Montag, 26. Januar 2015

Rezension - Die Goldschmiedin


Autorin: Sina Beerwald

Titel: Die Goldschmiedin

Genre: Historischer Roman

Version: Taschenbuch

erschienen: 1. Dezember 2007

Seiten: 464

Altersempfehlung: Erwachsene

Verlag: Heyne




Die Autorin Sina Beerwald, 1977 in Stuttgart geboren, studierte Wissenschaftliches Bibliothekswesen und hat sich bislang mit ihren erfolgreichen historischen Romanen einen Namen gemacht. Wer mehr über die Autorin erfahren möchte, kann dies auf ihrer Seite lesen.

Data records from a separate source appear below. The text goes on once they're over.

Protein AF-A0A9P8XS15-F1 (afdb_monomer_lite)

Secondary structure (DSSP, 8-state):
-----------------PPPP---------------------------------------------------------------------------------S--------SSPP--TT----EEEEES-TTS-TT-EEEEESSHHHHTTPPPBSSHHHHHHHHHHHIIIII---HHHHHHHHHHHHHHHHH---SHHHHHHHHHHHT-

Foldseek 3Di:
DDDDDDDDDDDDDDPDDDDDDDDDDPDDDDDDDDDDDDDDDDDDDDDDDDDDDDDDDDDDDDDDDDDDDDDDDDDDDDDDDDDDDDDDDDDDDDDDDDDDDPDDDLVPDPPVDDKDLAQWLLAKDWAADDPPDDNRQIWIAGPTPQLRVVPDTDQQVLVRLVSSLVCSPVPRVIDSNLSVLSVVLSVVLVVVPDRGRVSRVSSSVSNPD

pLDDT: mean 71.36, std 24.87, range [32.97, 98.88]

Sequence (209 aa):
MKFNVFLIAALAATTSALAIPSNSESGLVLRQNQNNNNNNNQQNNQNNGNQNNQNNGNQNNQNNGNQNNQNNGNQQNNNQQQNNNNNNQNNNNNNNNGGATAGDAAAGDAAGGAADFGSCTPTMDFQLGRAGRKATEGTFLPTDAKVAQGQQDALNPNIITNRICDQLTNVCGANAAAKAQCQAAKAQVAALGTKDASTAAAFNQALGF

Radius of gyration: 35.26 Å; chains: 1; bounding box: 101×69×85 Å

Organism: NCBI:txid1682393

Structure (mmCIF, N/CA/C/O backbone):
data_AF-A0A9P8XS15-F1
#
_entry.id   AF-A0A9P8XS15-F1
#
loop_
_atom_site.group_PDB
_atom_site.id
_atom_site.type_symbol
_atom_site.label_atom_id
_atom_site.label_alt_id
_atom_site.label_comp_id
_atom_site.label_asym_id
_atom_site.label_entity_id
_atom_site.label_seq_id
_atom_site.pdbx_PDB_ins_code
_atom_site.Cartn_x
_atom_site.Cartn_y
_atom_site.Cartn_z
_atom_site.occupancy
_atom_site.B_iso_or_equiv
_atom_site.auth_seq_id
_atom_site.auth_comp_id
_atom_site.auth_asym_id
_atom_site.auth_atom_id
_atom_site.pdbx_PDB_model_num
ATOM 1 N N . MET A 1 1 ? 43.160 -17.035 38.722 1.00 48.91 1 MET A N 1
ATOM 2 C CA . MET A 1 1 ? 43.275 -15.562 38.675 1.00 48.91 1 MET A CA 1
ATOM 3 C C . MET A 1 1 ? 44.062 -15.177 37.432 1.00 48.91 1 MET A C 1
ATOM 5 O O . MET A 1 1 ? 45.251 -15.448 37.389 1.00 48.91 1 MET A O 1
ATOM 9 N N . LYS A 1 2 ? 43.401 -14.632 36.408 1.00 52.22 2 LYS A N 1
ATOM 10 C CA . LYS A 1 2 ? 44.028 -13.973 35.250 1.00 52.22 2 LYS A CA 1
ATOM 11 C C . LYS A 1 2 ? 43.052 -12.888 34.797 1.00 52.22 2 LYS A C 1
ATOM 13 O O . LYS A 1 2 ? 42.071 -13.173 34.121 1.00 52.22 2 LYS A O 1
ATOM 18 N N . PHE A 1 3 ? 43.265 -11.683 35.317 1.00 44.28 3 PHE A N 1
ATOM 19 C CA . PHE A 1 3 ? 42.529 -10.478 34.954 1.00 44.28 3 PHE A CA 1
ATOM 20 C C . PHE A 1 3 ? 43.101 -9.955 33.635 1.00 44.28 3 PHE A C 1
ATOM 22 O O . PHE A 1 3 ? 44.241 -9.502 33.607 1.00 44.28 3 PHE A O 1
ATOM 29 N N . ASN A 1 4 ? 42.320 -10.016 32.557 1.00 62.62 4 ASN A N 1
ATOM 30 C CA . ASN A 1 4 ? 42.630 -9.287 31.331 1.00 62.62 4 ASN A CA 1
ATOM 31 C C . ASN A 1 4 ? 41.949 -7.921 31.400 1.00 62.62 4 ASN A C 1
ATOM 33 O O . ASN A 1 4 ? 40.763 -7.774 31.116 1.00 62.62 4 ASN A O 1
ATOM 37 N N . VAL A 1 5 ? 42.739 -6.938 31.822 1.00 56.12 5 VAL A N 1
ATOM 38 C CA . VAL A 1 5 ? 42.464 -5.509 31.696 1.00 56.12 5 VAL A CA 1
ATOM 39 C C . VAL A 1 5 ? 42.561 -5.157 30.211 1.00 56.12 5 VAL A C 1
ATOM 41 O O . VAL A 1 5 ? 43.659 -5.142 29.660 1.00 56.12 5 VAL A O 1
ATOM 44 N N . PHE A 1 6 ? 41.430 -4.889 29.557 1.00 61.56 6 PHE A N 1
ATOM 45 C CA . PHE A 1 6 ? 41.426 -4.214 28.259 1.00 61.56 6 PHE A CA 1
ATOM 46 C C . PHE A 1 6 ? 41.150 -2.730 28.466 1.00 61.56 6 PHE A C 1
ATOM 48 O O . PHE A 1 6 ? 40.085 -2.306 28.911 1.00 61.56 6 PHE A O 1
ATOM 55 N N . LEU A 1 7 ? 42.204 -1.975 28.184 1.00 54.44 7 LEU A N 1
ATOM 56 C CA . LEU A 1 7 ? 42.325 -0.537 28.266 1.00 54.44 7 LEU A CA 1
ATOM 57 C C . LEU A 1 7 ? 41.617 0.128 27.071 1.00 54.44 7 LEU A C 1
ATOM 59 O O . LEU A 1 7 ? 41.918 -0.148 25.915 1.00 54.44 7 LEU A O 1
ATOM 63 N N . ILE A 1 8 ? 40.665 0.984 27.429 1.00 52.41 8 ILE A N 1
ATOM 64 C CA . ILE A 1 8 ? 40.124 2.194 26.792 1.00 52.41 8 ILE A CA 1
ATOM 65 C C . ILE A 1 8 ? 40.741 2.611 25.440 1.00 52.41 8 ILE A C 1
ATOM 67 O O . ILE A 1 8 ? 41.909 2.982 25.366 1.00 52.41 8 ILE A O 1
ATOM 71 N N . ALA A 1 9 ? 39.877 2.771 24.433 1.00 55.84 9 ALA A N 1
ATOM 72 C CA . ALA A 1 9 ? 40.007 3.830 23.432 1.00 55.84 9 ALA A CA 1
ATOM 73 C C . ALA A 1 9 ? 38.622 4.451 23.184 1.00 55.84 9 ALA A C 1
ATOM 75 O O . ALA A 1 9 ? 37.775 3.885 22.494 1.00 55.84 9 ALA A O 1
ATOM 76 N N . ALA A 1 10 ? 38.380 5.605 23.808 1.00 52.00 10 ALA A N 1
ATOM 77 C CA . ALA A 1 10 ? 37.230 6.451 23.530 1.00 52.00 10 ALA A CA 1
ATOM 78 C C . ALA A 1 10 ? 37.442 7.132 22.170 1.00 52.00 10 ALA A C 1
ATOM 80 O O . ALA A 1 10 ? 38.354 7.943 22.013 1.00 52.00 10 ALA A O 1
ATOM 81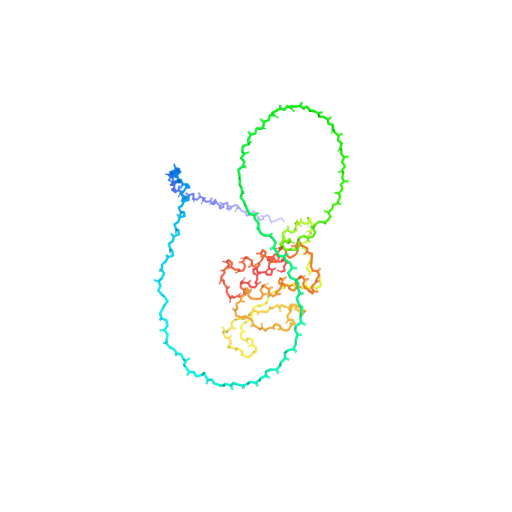 N N . LEU A 1 11 ? 36.613 6.789 21.185 1.00 57.50 11 LEU A N 1
ATOM 82 C CA . LEU A 1 11 ? 36.587 7.468 19.896 1.00 57.50 11 LEU A CA 1
ATOM 83 C C . LEU A 1 11 ? 35.705 8.717 20.032 1.00 57.50 11 LEU A C 1
ATOM 85 O O . LEU A 1 11 ? 34.483 8.622 20.132 1.00 57.50 11 LEU A O 1
ATOM 89 N N . ALA A 1 12 ? 36.335 9.890 20.087 1.00 53.56 12 ALA A N 1
ATOM 90 C CA . ALA A 1 12 ? 35.646 11.172 20.047 1.00 53.56 12 ALA A CA 1
ATOM 91 C C . ALA A 1 12 ? 35.085 11.404 18.635 1.00 53.56 12 ALA A C 1
ATOM 93 O O . ALA A 1 12 ? 35.841 11.561 17.677 1.00 53.56 12 ALA A O 1
ATOM 94 N N . ALA A 1 13 ? 33.759 11.426 18.502 1.00 57.12 13 ALA A N 1
ATOM 95 C CA . ALA A 1 13 ? 33.100 11.879 17.286 1.00 57.12 13 ALA A CA 1
ATOM 96 C C . ALA A 1 13 ? 33.161 13.410 17.239 1.00 57.12 13 ALA A C 1
ATOM 98 O O . ALA A 1 13 ? 32.479 14.103 17.994 1.00 57.12 13 ALA A O 1
ATOM 99 N N . THR A 1 14 ? 33.997 13.946 16.356 1.00 55.31 14 THR A N 1
ATOM 100 C CA . THR A 1 14 ? 33.993 15.363 15.999 1.00 55.31 14 THR A CA 1
ATOM 101 C C . THR A 1 14 ? 32.752 15.651 15.161 1.00 55.31 14 THR A C 1
ATOM 103 O O . THR A 1 14 ? 32.698 15.328 13.976 1.00 55.31 14 THR A O 1
ATOM 106 N N . THR A 1 15 ? 31.737 16.258 15.768 1.00 52.84 15 THR A N 1
ATOM 107 C CA . THR A 1 15 ? 30.619 16.865 15.044 1.00 52.84 15 THR A CA 1
ATOM 108 C C . THR A 1 15 ? 31.097 18.159 14.394 1.00 52.84 15 THR A C 1
ATOM 110 O O . THR A 1 15 ? 31.176 19.204 15.040 1.00 52.84 15 THR A O 1
ATOM 113 N N . SER A 1 16 ? 31.439 18.099 13.111 1.00 62.75 16 SER A N 1
ATOM 114 C CA . SER A 1 16 ? 31.613 19.287 12.277 1.00 62.75 16 SER A CA 1
ATOM 115 C C . SER A 1 16 ? 30.231 19.821 11.899 1.00 62.75 16 SER A C 1
ATOM 117 O O . SER A 1 16 ? 29.550 19.261 11.044 1.00 62.75 16 SER A O 1
ATOM 119 N N . ALA A 1 17 ? 29.803 20.892 12.567 1.00 49.41 17 ALA A N 1
ATOM 120 C CA . ALA A 1 17 ? 28.633 21.665 12.177 1.00 49.41 17 ALA A CA 1
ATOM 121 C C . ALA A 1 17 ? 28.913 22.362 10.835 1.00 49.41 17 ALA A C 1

Kurzbeschreibung, übernommen:
Augsburg im Jahre 1742: Zur Krönung Kaiser Karls VII. soll der berühmte Goldschmied Drentwett binnen kürzester Frist die Hauskrone erschaffen. Doch eine heimtückische Krankheit raubt ihm sein Augenlicht. Die junge Magd Juliane ist seine einzige Rettung. Im Verborgenen lehrt er sie die Kunst des Goldschmiedens. Aber schon bald bekommt sie die Drohungen eines unbekannten Widersachers zu spüren.

Meine Meinung:
Nachdem ich mit Begeisterung das Buch Mordsmöwen von Sina Beerwald gelesen hatte, war ich neugierig auf einen historischen Roman von ihr.
Mit diesem Buch wurde ich in das Jahr 1742 nach Augsburg entführt und mir wurde Einblick in das Leben und Werken eines Goldschmiedes gewährt. Natürlich wäre das jetzt nicht so interessant, wenn es nicht eine spannendes Geschichte drumherum gegeben hätte.
Die Autorin hat sehr gut das Leben zu der damaligen Zeit beschrieben. Ich hatte das Gefühl, ebenfalls in Augsburg zu sein und kam mir als heimliche Beobachterin von Juliane vor. Allerdings kam mir manches nicht so glaubwürdig vor und die Umwandlung von Frau in Mann ist ebenfalls etwas, was in vielen Büchern immer wieder vorkommt. Aber trotzdem hat mich die Geschichte gefesselt und ich wollte unbedingt wissen, ob Juliane es schafft und der Auftrag ausgeführt werden kann. Außerdem wollte ich wissen, wer diese Briefe oder Nachrichten schreibt und wer sich hinter bestimmten Personen versteckt. Von manch einer Enthüllung war ich dann auch  sehr überrascht, aber darüber kann ich hier jetzt nicht mehr schreiben, ohne etwas zu verraten.

Fazit:
Wenn ich nun ganz ehrlich sein darf, dann hat mir Mordsmöwen wesentlich besser gefallen und ich freue mich schon auf das nächste Buch von Ahoi und seinen Kumpanen.